Polyglot does not allow ruby to add methods to Java classes. #3139

hymanroth opened this issue Jun 29, 2023 · 9 comments
Assignees
Labels

Comments

@hymanroth
Copy link

hymanroth commented Jun 29, 2023

As suggested by @eregon in this StackOverflow question https://stackoverflow.com/questions/76567012/extending-monkey-patching-java-classes-in-truffle-ruby, I am opening an issue here.

We are currently checking the feasibility of porting a large Java/JRuby project to Truffle/GraalVM and we've hit a major problem with so-called monkey patching of Java classes in Ruby, which JRuby allows but Truffle does not. @eregon suggested that if the Java classes implement the "correct" interfaces then the polyglot api will convert additional ruby methods (eg [] or []=) to Java calls automatically.

Unfortunately this is not going to work for us, as I imagine it possibly won't for other large JRuby projects looking to port. The problem is as follows: over the course of 10 years and thousands of lines of code, the ruby programmers generally didn't interface with the Java programmers to add domain specific methods to their Java classes. They just implemented them themselves by monkey patching the Java classes directly in JRuby. This was both an agile and a "clean" approach, because the Java class was kept generic and free from project-specific extensions.

The result is that for some Java classes we have ruby files with additional method definitions running to several hundred lines. There is no way we can justify refactoring the entire ruby code base to rework all of the references to these methods.
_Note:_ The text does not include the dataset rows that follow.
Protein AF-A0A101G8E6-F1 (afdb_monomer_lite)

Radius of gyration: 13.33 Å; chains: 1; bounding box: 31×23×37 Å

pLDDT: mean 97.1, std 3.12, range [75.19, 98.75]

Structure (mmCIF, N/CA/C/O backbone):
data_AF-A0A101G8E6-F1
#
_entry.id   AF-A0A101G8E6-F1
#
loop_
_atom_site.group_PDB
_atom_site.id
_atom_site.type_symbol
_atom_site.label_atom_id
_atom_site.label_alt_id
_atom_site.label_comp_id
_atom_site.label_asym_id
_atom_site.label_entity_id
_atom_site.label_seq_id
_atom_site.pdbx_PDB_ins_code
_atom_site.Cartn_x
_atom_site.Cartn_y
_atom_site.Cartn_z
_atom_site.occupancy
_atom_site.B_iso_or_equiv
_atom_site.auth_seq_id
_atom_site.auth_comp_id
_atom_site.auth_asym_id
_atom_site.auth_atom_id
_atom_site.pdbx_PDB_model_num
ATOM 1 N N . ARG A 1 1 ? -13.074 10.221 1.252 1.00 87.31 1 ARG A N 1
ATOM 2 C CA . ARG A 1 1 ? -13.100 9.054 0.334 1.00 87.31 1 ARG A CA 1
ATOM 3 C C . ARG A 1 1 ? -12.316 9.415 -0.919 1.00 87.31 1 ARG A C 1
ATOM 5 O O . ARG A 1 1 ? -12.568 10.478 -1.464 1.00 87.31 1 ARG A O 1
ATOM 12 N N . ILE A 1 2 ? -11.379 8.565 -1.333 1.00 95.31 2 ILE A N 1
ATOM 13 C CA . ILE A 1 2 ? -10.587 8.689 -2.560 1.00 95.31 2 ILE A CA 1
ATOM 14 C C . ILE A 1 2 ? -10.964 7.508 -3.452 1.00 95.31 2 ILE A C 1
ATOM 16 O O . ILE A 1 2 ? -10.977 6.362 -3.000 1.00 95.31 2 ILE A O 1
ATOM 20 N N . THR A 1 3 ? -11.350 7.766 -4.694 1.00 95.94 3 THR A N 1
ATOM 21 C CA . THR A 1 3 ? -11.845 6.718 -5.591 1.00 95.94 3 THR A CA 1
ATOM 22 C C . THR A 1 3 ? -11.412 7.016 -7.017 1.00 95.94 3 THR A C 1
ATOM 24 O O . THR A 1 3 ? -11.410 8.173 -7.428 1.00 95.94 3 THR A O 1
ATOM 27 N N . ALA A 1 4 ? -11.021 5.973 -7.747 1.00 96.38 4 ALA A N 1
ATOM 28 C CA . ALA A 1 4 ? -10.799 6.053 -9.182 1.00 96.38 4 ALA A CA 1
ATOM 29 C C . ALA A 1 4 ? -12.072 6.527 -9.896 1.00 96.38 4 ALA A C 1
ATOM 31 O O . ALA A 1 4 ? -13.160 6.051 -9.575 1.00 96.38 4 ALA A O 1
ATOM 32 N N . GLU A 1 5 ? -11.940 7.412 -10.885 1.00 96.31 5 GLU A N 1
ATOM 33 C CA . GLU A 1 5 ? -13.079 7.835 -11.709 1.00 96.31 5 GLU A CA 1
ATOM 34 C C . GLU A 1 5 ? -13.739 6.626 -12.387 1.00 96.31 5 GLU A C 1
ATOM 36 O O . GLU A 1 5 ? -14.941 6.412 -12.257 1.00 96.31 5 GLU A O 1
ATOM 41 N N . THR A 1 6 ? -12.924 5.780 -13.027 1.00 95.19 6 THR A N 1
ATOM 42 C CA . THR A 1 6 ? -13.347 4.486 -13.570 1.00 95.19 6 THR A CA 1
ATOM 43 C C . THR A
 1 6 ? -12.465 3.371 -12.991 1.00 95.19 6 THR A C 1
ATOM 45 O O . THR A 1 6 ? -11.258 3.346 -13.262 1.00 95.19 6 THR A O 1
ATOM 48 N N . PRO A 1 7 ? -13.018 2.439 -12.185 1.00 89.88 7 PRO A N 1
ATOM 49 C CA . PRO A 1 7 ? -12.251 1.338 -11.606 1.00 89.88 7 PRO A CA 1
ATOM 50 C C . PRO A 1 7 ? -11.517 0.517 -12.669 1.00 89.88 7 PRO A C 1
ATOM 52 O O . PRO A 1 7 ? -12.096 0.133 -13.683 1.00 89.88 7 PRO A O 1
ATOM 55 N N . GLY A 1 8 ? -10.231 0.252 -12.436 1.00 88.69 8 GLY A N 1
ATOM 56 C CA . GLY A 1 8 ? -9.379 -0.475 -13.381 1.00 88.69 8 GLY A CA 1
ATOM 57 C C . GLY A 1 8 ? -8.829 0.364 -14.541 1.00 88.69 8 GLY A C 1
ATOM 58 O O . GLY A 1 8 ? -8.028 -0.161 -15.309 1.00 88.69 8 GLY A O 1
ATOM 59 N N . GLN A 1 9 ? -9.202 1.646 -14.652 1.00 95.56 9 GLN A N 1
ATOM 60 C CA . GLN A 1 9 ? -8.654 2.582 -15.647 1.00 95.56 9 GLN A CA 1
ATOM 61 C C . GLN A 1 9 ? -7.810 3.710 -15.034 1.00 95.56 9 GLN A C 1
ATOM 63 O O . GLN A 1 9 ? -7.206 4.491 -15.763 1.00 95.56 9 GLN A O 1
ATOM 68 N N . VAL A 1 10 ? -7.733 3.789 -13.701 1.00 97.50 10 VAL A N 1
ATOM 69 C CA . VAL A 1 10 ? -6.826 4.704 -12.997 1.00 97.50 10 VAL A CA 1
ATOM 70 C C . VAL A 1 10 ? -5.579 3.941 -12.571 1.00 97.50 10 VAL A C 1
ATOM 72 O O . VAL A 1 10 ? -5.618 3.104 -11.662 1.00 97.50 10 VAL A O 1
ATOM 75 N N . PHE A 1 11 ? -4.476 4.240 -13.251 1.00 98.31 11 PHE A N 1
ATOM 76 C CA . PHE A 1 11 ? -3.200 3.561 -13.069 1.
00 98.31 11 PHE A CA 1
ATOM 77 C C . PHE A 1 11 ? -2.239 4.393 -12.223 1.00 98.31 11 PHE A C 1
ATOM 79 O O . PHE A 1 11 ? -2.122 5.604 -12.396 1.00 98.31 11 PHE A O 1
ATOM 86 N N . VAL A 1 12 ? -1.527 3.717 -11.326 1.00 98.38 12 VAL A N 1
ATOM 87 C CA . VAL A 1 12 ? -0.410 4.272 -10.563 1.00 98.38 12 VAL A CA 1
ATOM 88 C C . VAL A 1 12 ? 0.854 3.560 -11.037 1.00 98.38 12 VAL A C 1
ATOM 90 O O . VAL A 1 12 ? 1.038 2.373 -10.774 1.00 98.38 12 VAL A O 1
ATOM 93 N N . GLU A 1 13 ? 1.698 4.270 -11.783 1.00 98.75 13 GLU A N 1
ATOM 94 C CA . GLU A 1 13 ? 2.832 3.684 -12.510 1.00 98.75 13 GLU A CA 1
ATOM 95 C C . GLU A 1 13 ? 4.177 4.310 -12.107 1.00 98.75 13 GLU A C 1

Finally, and just to emphasize that the approach taken by polyglot is elegant in theory but unfeasible in practice I will post the polyglot HashTrait for [] and its analog in our monkey patch file:

Polyglot:

def [](key)
  Truffle::Interop.read_hash_value_or_default(self, key, nil)
end

Our legacy code:

def [] (*keys)
  if keys.size == 2 && keys[0].instance_of?(Array)
    self.java_send :fgetObj, [java.lang.String[], java.lang.Object], keys[0].to_s.to_java(:string), keys[1]
  elsif keys.size > 1  
    self.java_send :fgetObj, [java.lang.String[]], keys.to_java(:string)
  elsif keys[0].instance_of? Array
     self.java_send :fgetObj, [java.lang.String[]], keys[0].to_s.to_java(:string)
  else  
     self.java_send :getObj, [java.lang.String], keys[0].to_s.to_java(:string) rescue nil
  end   
end

We can see no way round this at the moment and so will continue to use JRuby for our ruby environment and will use polyglot for our Python implementation, which has much less legacy code.

@eregon
Copy link
Member

eregon commented Jun 29, 2023

Thank you for reporting the issue.
We need to look how JRuby supports that and if we can support the same or similar.

@eregon
Copy link
Member

eregon commented Jun 29, 2023

I found these docs about that feature in JRuby:
https://github.com/jruby/jruby/wiki/CallingJavaFromJRuby#reopening-java-classes
https://kofno.wordpress.com/2007/02/24/monkey-patch-java-objects-from-jruby/

JRuby seems to create a Ruby Class for every Java Class (which is some memory overhead), when a Java object is accessed in Ruby:

irb(main):001:0> h=java.util.HashMap.new
=> #<Java::JavaUtil::HashMap: {}>
irb(main):002:0> h.class
=> Java::JavaUtil::HashMap
irb(main):003:0> h.class.ancestors
=> 
[Java::JavaUtil::HashMap,
 Java::JavaLang::Cloneable,
 Java::JavaIo::Serializable,
 Java::JavaUtil::AbstractMap,
 Java::JavaUtil::Map,
 Enumerable,
 Java::JavaLang::Object,
 ConcreteJavaProxy,
 JavaProxy,
 JavaProxyMethods,
 Object,
 PP::ObjectMixin,
 Kernel,
 BasicObject]

irb(main):016:0> java.lang.System.getProperties
=> #<Java::JavaUtil::Properties: {"java.specification.version"=>...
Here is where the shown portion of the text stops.